**EXERCISE INSTRUCTIONS**:
In the listing below, find the line with "ATOM 109 N N" and copy every line from there up to and including the line with "ATOM 138 C CA", exactly and without pictures.

[[ EXTRACTED INFORMATION, beginning ]]

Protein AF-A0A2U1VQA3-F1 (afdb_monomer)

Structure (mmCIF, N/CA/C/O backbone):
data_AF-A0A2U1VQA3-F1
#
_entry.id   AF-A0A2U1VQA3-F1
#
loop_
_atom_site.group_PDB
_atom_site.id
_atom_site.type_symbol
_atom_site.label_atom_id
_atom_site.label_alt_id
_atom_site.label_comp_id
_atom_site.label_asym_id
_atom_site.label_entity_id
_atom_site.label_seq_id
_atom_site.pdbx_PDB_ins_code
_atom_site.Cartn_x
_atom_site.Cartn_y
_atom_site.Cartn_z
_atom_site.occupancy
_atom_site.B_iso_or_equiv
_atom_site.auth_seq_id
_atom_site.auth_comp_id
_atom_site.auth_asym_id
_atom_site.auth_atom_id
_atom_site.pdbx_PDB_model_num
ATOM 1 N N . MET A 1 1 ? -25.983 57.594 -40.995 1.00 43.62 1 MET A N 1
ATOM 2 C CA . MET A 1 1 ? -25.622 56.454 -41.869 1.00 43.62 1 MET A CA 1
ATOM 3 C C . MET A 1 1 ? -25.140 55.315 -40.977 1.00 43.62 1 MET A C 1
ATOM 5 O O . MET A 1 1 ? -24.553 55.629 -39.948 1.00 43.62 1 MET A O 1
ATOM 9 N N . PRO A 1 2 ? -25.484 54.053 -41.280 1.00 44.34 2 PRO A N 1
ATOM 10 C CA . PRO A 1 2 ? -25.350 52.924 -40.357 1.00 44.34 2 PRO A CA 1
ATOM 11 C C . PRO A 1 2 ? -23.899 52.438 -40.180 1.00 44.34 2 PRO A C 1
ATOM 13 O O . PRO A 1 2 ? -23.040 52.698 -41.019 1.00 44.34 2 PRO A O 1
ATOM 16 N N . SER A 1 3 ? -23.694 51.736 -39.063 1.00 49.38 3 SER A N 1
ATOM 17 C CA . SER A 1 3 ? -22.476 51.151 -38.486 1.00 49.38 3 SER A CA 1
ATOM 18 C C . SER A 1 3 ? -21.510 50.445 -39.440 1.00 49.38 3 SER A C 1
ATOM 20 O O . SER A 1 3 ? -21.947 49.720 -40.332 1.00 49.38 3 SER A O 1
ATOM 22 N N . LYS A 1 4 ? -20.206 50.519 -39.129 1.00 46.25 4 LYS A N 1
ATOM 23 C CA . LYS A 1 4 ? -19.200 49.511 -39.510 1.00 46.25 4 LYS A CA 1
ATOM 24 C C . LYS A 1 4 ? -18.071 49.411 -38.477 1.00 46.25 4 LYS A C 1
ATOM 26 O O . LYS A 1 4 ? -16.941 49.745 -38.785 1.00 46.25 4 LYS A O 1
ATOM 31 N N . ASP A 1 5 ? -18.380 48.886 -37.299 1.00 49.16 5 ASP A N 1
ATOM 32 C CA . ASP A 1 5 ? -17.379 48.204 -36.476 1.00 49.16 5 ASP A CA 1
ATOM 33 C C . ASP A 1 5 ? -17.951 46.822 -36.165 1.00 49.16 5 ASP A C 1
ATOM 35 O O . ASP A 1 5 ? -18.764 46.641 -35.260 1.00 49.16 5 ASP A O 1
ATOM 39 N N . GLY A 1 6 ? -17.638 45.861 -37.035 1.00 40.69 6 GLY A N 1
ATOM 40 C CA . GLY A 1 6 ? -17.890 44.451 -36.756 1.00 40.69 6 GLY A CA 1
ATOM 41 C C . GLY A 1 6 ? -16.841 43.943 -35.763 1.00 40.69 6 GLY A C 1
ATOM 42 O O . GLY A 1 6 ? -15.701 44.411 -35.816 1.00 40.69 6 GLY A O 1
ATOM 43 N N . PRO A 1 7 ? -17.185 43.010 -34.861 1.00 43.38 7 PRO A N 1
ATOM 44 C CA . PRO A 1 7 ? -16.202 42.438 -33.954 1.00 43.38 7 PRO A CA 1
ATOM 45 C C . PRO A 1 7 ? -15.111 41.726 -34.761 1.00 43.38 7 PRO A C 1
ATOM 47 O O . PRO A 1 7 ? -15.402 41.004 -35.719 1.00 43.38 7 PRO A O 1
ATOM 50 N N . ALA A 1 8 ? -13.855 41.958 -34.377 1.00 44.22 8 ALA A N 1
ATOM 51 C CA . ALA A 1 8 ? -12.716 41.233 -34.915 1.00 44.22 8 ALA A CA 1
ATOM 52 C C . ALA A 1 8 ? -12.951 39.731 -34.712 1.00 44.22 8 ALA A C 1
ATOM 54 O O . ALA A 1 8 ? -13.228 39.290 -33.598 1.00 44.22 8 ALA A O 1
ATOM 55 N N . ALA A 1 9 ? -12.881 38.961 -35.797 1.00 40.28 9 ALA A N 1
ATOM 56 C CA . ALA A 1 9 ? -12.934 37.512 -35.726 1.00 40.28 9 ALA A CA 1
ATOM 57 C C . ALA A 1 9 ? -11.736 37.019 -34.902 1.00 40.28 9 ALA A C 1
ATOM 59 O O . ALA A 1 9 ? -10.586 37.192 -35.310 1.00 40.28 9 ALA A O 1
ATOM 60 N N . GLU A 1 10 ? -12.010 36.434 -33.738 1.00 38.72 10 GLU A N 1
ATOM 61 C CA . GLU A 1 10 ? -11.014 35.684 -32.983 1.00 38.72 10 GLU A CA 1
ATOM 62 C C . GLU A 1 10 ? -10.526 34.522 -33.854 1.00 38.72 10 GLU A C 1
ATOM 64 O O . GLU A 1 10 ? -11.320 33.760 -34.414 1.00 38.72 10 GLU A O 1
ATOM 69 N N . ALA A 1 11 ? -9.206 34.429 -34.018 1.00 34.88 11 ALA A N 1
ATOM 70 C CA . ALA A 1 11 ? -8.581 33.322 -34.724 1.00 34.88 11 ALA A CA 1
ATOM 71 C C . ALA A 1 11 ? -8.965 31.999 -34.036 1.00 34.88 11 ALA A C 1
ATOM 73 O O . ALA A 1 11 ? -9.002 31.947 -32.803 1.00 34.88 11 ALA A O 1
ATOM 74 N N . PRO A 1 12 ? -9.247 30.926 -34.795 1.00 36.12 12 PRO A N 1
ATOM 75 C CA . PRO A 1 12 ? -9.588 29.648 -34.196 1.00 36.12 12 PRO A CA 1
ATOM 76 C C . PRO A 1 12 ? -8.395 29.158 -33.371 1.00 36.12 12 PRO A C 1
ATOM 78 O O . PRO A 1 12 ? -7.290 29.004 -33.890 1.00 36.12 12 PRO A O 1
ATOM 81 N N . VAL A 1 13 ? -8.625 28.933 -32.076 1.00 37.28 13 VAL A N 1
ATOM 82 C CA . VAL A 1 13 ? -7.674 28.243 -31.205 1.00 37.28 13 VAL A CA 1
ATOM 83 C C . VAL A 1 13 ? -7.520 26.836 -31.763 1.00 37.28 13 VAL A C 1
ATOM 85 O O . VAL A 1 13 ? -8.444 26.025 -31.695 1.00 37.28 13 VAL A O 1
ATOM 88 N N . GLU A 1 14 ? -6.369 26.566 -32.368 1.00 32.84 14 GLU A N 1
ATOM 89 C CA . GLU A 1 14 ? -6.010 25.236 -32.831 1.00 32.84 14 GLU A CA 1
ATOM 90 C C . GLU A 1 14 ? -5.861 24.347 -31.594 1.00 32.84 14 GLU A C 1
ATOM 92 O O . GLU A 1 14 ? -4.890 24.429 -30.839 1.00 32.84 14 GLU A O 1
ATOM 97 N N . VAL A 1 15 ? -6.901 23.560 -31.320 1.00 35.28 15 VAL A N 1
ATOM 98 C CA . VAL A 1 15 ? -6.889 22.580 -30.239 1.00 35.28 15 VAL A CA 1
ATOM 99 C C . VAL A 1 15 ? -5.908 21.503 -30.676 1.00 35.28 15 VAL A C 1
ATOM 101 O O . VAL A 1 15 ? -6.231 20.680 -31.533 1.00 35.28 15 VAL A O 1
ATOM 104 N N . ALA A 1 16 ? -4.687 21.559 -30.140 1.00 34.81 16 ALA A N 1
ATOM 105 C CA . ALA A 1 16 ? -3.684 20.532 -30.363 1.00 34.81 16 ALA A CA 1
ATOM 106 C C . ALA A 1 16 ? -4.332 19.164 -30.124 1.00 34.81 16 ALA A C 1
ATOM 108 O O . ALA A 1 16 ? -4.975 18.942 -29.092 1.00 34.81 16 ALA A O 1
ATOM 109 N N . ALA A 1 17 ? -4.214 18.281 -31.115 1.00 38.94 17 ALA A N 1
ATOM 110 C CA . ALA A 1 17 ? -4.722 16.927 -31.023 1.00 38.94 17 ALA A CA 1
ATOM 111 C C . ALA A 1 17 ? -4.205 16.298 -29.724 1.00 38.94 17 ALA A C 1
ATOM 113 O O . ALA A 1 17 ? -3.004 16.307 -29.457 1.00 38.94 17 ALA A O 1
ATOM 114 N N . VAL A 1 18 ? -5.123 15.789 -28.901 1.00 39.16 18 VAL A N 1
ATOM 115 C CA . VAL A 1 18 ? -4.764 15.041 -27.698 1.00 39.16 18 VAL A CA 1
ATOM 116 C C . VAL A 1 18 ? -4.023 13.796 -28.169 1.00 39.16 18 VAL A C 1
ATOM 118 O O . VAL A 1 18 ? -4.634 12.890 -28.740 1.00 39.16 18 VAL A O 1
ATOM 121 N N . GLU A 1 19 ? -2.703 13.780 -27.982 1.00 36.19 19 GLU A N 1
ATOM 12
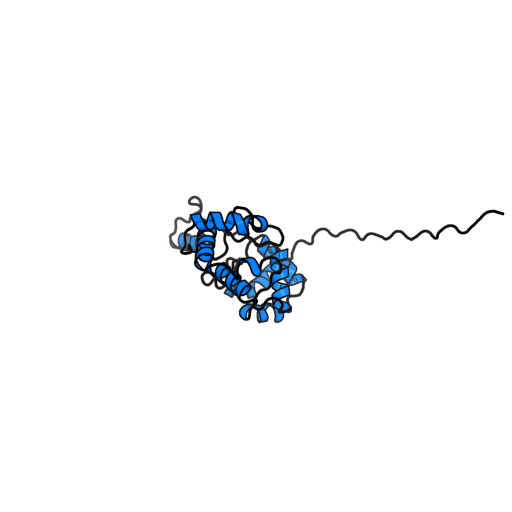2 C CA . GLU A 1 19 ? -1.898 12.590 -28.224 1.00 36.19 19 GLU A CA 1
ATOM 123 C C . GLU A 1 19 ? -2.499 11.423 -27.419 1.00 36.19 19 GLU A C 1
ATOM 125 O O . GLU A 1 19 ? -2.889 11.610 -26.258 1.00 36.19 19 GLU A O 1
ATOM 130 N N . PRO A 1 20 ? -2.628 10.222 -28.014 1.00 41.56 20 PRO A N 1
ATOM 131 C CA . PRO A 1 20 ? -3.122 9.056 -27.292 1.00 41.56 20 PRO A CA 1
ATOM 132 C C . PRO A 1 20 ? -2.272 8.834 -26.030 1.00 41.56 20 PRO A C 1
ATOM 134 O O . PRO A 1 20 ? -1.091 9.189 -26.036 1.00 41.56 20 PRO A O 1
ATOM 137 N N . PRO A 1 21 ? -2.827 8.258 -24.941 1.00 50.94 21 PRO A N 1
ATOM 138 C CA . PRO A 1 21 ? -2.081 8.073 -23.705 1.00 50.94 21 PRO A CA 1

[[ EXTRACTED INFORMATION, end ]]
[[ EXTRACTED INFORMATION, beginning ]]

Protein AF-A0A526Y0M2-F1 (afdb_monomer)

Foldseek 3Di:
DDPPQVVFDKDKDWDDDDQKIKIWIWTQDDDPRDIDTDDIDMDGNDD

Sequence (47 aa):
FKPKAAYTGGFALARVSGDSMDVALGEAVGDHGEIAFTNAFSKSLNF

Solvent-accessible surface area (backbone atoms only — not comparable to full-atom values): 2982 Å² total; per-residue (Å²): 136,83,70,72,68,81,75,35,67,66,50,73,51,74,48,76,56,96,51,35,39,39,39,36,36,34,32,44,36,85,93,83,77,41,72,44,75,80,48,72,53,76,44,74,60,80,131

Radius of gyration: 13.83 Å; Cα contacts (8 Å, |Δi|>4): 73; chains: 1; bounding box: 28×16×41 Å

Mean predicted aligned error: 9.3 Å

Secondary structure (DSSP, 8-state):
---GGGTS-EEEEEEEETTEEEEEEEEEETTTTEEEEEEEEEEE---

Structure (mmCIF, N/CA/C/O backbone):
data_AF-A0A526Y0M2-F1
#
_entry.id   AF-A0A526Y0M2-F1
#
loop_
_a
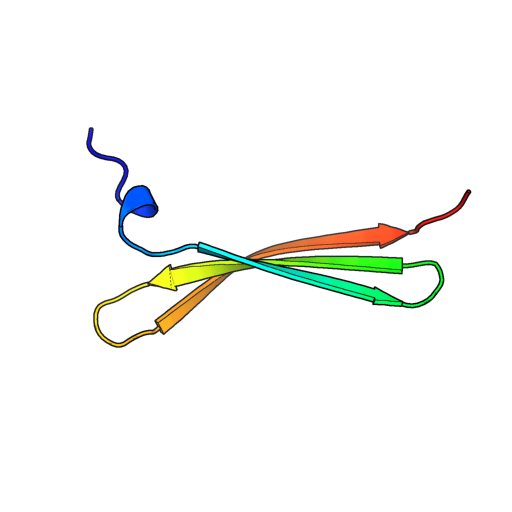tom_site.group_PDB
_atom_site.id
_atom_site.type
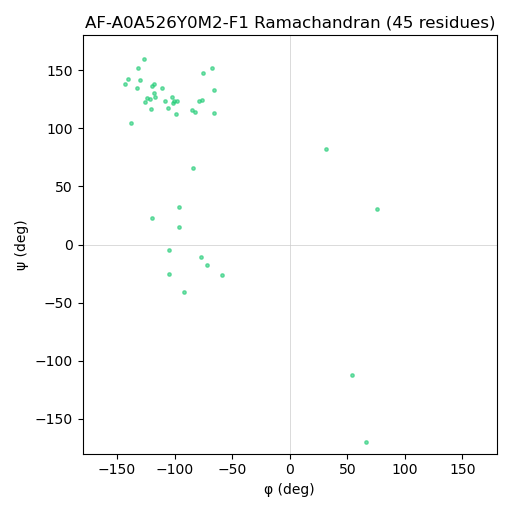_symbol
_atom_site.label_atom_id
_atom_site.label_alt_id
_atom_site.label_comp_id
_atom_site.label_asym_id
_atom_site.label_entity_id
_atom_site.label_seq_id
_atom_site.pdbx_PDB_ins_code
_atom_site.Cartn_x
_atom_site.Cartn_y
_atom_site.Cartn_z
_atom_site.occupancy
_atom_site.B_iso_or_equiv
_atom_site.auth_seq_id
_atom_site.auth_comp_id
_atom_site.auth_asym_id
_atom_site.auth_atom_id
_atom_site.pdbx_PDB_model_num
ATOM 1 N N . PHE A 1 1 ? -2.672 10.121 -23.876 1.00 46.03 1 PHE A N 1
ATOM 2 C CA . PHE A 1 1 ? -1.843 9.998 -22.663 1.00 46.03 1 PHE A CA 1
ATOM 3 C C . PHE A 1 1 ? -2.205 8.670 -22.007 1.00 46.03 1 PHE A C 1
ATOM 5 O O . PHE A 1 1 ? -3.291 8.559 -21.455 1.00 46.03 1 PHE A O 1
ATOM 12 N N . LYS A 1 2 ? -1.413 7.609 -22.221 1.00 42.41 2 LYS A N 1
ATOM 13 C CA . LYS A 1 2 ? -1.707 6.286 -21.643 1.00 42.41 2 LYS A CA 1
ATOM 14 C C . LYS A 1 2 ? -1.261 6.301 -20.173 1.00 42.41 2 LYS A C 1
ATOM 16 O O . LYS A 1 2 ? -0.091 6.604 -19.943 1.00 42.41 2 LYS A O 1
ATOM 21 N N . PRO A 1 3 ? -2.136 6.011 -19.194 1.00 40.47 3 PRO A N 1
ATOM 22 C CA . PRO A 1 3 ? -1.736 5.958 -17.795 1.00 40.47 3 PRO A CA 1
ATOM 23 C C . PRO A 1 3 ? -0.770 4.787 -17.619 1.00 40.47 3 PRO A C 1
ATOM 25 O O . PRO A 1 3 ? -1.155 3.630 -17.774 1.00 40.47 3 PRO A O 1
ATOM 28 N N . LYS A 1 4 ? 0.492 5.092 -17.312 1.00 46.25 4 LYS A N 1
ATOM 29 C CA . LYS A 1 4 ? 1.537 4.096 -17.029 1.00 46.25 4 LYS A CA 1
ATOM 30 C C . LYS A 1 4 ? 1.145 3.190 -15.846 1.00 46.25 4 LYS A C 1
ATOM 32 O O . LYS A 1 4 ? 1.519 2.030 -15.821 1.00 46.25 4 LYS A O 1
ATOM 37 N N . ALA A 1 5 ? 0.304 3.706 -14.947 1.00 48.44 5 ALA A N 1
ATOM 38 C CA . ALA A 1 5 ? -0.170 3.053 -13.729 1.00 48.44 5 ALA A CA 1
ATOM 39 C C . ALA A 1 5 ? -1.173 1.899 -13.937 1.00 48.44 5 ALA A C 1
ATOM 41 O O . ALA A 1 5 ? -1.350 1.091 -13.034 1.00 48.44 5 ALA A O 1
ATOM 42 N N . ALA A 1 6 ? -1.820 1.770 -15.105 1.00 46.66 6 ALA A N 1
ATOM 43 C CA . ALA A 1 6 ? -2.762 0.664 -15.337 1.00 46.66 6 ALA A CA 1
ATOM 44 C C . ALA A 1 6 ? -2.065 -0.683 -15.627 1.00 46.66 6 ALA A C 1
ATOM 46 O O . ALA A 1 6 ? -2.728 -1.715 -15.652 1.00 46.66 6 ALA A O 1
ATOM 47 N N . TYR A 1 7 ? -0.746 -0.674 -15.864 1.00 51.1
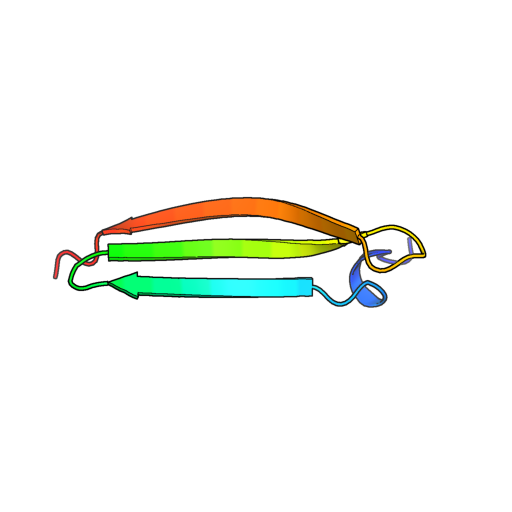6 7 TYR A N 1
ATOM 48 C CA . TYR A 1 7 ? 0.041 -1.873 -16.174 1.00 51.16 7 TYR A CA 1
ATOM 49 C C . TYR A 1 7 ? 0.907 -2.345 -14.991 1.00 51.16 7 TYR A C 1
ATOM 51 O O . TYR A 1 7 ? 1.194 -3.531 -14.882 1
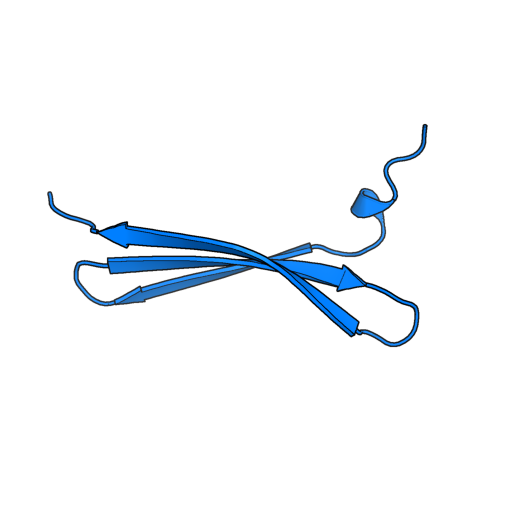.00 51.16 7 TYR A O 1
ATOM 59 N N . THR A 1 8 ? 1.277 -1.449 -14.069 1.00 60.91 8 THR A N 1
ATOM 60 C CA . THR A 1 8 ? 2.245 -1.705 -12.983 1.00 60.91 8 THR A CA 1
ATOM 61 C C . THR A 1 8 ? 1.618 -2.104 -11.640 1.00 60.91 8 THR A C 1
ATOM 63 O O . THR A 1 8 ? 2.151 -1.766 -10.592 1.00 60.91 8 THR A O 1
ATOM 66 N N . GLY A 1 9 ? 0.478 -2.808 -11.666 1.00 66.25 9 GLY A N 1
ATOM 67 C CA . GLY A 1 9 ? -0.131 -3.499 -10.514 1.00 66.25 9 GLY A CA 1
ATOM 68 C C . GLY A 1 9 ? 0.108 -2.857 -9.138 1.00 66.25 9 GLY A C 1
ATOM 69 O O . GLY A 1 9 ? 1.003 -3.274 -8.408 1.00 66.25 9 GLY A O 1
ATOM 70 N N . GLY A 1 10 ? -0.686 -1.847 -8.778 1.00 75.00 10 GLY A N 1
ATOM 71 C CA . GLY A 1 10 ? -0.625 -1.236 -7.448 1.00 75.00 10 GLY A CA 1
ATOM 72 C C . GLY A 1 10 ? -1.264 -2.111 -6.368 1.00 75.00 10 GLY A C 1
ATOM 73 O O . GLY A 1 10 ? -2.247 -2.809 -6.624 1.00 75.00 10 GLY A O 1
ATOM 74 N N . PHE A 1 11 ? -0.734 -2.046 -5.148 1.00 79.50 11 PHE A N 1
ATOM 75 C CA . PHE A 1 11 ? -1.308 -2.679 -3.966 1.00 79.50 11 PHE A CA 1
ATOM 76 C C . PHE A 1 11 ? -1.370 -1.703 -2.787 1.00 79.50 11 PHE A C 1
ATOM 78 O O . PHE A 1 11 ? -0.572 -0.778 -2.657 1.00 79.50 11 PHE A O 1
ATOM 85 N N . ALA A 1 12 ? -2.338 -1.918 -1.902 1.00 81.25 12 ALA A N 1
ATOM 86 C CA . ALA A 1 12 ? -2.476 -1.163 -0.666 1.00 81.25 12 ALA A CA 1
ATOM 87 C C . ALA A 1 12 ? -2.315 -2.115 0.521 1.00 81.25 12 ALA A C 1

[[ EXTRACTED INFORMATION, end ]]

**RESULT OF THIS EXERCISE**:
ATOM 109 N N . ALA A 1 17 ? -4.214 18.281 -31.115 1.00 38.94 17 ALA A N 1
ATOM 110 C CA . ALA A 1 17 ? -4.722 16.927 -31.023 1.00 38.94 17 ALA A CA 1
ATOM 111 C C . ALA A 1 17 ? -4.205 16.298 -29.724 1.00 38.94 17 ALA A C 1
ATOM 113 O O . ALA A 1 17 ? -3.004 16.307 -29.457 1.00 38.94 17 ALA A O 1
ATOM 114 N N . VAL A 1 18 ? -5.123 15.789 -28.901 1.00 39.16 18 VAL A N 1
ATOM 115 C CA . VAL A 1 18 ? -4.764 15.041 -27.698 1.00 39.16 18 VAL A CA 1
ATOM 116 C C . VAL A 1 18 ? -4.023 13.796 -28.169 1.00 39.16 18 VAL A C 1
ATOM 118 O O . VAL A 1 18 ? -4.634 12.890 -28.740 1.00 39.16 18 VAL A O 1
ATOM 121 N N . GLU A 1 19 ? -2.703 13.780 -27.982 1.00 36.19 19 GLU A N 1
ATOM 12
2 C CA . GLU A 1 19 ? -1.898 12.590 -28.224 1.00 36.19 19 GLU A CA 1
ATOM 123 C C . GLU A 1 19 ? -2.499 11.423 -27.419 1.00 36.19 19 GLU A C 1
ATOM 125 O O . GLU A 1 19 ? -2.889 11.610 -26.258 1.00 36.19 19 GLU A O 1
ATOM 130 N N . PRO A 1 20 ? -2.628 10.222 -28.014 1.00 41.56 20 PRO A N 1
ATOM 131 C CA . PRO A 1 20 ? -3.122 9.056 -27.292 1.00 41.56 20 PRO A CA 1
ATOM 132 C C . PRO A 1 20 ? -2.272 8.834 -26.030 1.00 41.56 20 PRO A C 1
ATOM 134 O O . PRO A 1 20 ? -1.091 9.189 -26.036 1.00 41.56 20 PRO A O 1
ATOM 137 N N . PRO A 1 21 ? -2.827 8.258 -24.941 1.00 50.94 21 PRO A N 1
ATOM 138 C CA . PRO A 1 21 ? -2.081 8.073 -23.705 1.00 50.94 21 PRO A CA 1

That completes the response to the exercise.